Characteristics of the double helix structure

  • The double helical structure of DNA was discovered by James Watson and Francis Crick in 1953.
  • DNA is a right-handed helical structure. It consists of two strands that twist around each other.
  • The two strands of DNA are anti-parallel. One strand runs in 5 to 3 directions while the other in 3 to 5 directions.
  • The diameter of the double helix is 20Å (2 nm).
  • Each turn of the helix is 34Å consisting f 10 base pairs. The distance between the base pair is 3.4Å.
  • The hydrophilic sugar-phosphate backbone is present on the outside while hydrophobic bases are present in the core.
  • The two strands of DNA are not identical but complementary to each other. The base pairing is complementary base pairing.
  • The bonds present between the two strands are hydrogen bonds. These bonds are formed between complementary base pairs. The Guanine-cytosine bond is 50% stronger than the adenine-thymine bond.
  • The hydrogen bond is formed between purine and pyrimidine. The arrangement of base pairs possible in DNA is A-T, T-A, G-C, and C-G.
  • The complementary base pairing in DNA is according to Chargaff’s rule. The content of adenine is always equal to thymine and the content of guanine is always equal to cytosine.
  • One of the two strands which contain genetic information is called a template or sense strand while the other strand is the antisense strand.
  • The double helix has also grooves; major (wide) grooves and minor (narrow) grooves along the phosphodiester bond. the proteins interact with DNA through these grooves without disrupting the other structure.


Functions of DNA

  • DNA is a hereditary substance that carries all the genetic information. It is responsible for the transmission of genetic information from one generation to the next.
  • DNA consists of small segments called genes. Gene further consists of three nucleotides segment called a codon.
  • A codon is a segment of double-stranded DNA that is responsible for coding other polymers like proteins.
  • DNA is involved in the synthesis of proteins through RNA.
  • DNA has a major role in the identification of criminals. Through DNA, it becomes easy to reach the actual criminal.
  • DNA fingerprinting has a major role in the identification of dead bodies. It is also used in criminal investigations.
  • DNA is used in paternity tests for the identification of the parents of the child.

DNA Replication

The replication of DNA is an important process that occurs during cell division.
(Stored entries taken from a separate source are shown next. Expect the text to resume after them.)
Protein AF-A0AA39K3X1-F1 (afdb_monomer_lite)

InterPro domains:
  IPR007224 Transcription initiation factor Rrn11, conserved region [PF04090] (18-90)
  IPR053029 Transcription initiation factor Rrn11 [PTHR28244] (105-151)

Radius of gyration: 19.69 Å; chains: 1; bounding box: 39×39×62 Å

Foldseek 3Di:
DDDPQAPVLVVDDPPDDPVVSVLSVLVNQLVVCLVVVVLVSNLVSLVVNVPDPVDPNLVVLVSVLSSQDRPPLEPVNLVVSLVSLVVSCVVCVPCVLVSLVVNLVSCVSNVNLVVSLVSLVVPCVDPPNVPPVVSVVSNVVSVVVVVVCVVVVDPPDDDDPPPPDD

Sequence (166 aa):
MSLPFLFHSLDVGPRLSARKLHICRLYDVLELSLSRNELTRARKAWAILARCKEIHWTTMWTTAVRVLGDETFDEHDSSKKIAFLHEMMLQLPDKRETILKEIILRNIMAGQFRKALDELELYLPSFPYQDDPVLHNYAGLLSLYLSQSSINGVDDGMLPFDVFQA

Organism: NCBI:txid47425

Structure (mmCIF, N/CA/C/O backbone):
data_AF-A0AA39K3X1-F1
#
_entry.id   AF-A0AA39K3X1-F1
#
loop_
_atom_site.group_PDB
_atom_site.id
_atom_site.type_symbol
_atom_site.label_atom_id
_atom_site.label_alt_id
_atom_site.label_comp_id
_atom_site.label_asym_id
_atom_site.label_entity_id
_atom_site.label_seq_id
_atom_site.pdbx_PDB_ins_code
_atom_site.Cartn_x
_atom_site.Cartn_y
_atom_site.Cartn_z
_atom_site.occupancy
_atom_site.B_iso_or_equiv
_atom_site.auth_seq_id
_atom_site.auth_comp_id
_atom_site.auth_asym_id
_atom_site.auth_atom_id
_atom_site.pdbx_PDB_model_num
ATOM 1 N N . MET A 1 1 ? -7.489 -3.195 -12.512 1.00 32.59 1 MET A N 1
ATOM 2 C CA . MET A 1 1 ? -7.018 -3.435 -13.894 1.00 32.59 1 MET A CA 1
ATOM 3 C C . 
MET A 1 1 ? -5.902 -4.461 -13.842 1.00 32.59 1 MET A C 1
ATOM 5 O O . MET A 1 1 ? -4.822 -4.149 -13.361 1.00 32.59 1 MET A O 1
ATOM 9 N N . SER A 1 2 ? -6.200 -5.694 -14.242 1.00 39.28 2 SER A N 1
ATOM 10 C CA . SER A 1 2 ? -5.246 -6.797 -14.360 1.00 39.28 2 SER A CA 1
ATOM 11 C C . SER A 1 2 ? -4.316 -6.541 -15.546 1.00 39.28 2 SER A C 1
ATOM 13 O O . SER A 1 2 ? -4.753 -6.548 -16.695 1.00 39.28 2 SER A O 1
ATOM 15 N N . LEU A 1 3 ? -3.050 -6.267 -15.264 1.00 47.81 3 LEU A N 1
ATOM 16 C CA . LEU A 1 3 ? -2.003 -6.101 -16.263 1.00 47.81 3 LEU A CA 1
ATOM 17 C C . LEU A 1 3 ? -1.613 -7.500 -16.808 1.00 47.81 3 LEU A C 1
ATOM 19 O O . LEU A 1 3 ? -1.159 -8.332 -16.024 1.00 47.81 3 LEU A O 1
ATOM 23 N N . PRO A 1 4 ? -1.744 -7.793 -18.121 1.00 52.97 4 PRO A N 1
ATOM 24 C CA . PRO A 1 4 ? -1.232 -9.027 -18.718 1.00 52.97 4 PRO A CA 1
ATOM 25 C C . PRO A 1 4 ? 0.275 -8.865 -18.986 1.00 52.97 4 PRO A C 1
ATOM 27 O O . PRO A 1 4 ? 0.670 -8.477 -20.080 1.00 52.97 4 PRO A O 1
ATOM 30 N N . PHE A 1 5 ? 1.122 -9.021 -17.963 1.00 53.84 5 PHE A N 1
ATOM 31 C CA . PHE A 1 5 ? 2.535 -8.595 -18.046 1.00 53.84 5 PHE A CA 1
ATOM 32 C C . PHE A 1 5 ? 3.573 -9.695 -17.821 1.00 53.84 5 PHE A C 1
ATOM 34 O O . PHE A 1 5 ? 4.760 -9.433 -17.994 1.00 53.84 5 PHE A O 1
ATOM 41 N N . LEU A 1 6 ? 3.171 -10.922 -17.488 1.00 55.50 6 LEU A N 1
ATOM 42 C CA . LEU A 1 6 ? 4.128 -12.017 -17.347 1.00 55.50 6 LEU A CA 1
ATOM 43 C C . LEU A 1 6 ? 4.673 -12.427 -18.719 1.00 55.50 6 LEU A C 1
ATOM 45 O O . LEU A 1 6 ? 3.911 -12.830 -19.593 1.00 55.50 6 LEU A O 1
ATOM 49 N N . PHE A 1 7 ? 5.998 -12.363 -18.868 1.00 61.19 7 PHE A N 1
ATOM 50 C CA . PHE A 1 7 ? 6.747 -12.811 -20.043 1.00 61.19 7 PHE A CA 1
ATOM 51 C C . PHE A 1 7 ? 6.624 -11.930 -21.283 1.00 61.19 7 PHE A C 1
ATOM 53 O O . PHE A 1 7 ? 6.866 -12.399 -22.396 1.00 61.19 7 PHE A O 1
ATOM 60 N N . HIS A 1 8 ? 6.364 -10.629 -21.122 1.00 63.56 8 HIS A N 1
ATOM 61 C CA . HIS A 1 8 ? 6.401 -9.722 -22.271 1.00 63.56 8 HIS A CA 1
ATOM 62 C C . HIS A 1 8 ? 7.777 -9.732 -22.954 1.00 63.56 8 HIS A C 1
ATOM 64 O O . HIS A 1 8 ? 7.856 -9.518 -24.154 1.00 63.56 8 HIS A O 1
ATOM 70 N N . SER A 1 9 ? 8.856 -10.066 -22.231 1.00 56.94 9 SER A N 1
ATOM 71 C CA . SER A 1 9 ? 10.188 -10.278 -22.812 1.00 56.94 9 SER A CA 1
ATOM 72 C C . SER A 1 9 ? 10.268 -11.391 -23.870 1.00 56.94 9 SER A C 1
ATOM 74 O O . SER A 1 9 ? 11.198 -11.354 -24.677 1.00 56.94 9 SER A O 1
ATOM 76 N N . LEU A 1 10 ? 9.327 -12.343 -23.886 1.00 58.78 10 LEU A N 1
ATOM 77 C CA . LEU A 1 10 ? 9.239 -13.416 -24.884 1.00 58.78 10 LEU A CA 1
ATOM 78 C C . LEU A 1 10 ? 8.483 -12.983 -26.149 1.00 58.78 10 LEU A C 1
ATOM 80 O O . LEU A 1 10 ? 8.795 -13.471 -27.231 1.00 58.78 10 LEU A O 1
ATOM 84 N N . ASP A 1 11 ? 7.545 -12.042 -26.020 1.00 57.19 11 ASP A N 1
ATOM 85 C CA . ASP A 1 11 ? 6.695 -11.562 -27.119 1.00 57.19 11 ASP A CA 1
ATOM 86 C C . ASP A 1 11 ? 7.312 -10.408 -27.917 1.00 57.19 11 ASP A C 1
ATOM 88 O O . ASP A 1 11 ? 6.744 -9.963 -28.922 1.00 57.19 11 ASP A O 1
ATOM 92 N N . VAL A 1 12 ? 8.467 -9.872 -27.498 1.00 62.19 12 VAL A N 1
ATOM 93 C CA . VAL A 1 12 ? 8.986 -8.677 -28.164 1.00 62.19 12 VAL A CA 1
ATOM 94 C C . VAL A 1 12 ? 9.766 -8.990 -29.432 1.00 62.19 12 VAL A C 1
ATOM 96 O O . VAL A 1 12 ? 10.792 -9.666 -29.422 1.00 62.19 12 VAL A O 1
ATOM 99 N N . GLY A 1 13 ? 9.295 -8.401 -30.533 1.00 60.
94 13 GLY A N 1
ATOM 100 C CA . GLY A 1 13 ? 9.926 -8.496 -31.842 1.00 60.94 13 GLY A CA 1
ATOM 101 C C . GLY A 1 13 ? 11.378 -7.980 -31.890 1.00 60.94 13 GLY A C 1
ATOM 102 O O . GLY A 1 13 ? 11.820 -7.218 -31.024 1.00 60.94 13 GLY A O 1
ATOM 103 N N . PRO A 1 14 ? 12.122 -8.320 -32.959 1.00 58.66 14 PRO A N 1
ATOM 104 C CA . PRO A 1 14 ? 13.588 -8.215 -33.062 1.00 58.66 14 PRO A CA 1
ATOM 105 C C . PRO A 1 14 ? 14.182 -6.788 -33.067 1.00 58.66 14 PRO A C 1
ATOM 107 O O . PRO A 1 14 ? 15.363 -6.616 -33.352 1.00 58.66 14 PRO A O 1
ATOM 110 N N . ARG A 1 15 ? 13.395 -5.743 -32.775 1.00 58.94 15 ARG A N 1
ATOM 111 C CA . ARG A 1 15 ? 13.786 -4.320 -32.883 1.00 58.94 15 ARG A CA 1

The replication occurs in three stages;

1.      Initiation

The replication of DNA begins at a point known as the origin of replication. The two strands of DNA are separated by the enzyme DNA helicase. It forms a replicating fork.

2.      Elongation

Another enzyme DNA polymerase reads the nucleotides on the sense/template strand and adds the complementary base pairs. For example, if adenine is present on the sense strand then thymine is added as complementary base pair.
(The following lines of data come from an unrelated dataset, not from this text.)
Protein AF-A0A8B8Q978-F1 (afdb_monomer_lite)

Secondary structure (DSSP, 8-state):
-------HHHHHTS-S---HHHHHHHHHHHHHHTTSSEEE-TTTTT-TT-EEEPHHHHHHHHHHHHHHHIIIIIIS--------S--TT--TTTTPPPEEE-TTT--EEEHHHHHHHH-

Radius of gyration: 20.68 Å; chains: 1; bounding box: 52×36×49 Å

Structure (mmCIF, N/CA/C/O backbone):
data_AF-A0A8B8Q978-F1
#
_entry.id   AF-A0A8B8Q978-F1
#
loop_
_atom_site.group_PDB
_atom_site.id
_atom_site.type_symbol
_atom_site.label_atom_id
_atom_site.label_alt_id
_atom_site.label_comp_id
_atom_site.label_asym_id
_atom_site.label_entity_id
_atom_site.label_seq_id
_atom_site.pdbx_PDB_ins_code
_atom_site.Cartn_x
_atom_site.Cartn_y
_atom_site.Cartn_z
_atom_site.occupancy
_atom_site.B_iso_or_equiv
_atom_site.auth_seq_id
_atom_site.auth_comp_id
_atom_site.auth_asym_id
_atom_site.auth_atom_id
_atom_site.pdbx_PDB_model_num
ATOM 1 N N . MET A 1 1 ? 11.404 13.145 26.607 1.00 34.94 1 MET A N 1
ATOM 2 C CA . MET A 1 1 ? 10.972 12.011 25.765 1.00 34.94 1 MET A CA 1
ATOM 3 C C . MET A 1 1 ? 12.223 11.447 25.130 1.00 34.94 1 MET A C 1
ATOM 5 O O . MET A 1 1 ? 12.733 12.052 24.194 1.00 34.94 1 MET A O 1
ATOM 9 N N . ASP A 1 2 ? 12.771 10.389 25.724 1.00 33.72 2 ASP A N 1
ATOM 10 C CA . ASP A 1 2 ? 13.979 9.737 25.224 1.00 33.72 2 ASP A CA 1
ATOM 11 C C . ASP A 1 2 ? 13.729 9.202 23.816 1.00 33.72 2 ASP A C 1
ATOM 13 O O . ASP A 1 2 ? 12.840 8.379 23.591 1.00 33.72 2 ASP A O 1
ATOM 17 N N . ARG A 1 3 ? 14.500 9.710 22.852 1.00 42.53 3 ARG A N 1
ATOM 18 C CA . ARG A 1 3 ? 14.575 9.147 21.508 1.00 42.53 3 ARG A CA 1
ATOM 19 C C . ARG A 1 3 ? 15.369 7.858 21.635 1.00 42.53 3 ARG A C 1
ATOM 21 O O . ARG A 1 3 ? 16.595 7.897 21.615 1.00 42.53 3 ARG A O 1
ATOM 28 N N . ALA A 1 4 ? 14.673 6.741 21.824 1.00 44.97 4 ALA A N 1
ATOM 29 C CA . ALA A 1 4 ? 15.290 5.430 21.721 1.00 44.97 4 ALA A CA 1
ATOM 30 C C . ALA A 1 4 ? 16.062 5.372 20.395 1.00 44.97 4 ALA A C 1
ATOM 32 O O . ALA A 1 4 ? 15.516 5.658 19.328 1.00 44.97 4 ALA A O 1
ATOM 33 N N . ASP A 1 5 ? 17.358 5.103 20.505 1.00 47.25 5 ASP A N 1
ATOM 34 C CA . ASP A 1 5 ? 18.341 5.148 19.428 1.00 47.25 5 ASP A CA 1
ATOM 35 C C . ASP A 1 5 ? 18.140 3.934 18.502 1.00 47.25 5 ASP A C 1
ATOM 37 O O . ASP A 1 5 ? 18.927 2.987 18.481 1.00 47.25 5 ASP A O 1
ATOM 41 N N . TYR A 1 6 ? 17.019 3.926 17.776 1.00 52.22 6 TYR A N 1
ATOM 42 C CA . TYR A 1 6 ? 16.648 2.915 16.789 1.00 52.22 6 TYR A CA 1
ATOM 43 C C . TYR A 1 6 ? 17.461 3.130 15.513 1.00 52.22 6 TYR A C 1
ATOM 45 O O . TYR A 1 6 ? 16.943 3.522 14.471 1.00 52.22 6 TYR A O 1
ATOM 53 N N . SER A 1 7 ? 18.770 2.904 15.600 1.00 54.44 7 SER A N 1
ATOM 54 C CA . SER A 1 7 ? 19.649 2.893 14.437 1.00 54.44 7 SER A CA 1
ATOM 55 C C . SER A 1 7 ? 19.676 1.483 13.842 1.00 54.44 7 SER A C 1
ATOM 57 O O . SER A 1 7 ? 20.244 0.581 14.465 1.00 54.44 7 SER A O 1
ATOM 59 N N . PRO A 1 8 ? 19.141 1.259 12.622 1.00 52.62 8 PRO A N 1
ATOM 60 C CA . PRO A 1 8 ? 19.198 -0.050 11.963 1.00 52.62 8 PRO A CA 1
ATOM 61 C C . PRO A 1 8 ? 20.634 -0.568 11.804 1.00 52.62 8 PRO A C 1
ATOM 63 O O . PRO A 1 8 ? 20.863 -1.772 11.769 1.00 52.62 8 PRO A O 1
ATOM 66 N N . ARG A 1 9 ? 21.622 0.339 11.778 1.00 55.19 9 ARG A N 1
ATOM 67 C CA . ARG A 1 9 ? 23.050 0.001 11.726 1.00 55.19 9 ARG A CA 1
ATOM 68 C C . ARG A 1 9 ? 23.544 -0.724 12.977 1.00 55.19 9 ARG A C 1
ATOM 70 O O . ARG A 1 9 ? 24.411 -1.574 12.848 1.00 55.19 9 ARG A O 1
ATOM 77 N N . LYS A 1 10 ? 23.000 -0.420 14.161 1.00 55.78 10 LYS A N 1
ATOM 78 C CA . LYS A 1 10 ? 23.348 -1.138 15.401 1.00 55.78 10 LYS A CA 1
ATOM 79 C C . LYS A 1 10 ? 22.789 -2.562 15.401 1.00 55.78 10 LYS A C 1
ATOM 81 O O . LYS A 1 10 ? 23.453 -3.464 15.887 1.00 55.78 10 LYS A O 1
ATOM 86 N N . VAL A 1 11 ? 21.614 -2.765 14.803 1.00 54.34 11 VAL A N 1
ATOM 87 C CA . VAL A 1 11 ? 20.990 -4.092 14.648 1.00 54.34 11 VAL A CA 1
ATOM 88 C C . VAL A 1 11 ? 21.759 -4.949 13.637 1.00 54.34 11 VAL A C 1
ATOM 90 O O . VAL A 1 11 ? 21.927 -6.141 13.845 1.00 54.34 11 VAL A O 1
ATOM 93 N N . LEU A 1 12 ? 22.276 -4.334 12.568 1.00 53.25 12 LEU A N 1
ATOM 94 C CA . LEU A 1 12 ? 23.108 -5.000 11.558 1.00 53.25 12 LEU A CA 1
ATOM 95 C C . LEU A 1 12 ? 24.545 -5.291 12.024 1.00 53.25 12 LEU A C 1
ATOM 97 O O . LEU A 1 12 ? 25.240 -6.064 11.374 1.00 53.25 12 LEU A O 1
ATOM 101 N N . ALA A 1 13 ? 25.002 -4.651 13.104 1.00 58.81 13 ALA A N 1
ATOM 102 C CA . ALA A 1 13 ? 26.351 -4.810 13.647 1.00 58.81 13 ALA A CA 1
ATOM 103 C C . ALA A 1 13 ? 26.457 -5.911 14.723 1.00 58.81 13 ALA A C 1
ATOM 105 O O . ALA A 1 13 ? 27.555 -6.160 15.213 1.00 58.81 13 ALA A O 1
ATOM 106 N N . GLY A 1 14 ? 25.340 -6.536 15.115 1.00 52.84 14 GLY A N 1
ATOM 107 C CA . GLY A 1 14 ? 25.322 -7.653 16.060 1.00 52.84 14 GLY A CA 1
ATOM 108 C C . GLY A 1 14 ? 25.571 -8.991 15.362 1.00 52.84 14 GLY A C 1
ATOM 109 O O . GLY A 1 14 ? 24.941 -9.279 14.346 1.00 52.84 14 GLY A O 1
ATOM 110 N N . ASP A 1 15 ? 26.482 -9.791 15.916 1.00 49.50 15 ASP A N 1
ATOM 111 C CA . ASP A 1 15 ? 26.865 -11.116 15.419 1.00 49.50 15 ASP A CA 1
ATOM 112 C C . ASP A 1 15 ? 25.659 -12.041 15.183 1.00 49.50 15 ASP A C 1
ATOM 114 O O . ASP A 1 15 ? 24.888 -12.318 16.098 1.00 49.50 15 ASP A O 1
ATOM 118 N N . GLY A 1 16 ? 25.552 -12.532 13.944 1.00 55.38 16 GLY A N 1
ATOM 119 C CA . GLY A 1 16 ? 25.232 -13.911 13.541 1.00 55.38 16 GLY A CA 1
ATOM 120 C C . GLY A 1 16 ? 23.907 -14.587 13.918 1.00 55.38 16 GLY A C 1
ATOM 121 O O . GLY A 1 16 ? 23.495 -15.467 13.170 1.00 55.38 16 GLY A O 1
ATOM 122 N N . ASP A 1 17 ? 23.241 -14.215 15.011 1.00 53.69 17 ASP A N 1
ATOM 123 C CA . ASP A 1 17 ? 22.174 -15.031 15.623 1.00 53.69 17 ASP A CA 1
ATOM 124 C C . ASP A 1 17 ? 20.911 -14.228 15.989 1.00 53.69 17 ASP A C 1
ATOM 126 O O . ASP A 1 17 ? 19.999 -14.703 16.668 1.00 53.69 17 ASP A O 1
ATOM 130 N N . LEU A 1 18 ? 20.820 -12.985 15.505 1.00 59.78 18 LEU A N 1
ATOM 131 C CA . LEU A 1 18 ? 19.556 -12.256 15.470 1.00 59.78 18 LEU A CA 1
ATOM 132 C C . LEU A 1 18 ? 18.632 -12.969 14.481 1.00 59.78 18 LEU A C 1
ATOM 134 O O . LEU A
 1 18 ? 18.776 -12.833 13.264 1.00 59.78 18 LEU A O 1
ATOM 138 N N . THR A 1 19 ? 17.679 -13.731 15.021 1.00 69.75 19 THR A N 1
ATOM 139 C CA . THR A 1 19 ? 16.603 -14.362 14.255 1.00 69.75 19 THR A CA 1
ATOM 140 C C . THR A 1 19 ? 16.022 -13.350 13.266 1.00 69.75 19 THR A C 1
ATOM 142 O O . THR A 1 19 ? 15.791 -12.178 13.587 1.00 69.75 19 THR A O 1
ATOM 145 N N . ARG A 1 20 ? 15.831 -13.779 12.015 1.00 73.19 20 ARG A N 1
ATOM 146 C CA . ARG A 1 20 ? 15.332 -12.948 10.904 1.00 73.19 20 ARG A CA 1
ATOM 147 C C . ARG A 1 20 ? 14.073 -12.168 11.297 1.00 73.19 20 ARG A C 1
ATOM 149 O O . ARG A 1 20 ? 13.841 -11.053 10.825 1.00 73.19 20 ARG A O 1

When base pairs are added to the strand, gaps are formed between them. These gaps are known as Okazaki fragments.

3.      Termination

The termination is initiated by the termination sequence present on the opposite side of the origin of replication. A substance known as a terminus utilization substance binds with the termination sequence. This stops the movement of DNA polymerase thus, induces the termination.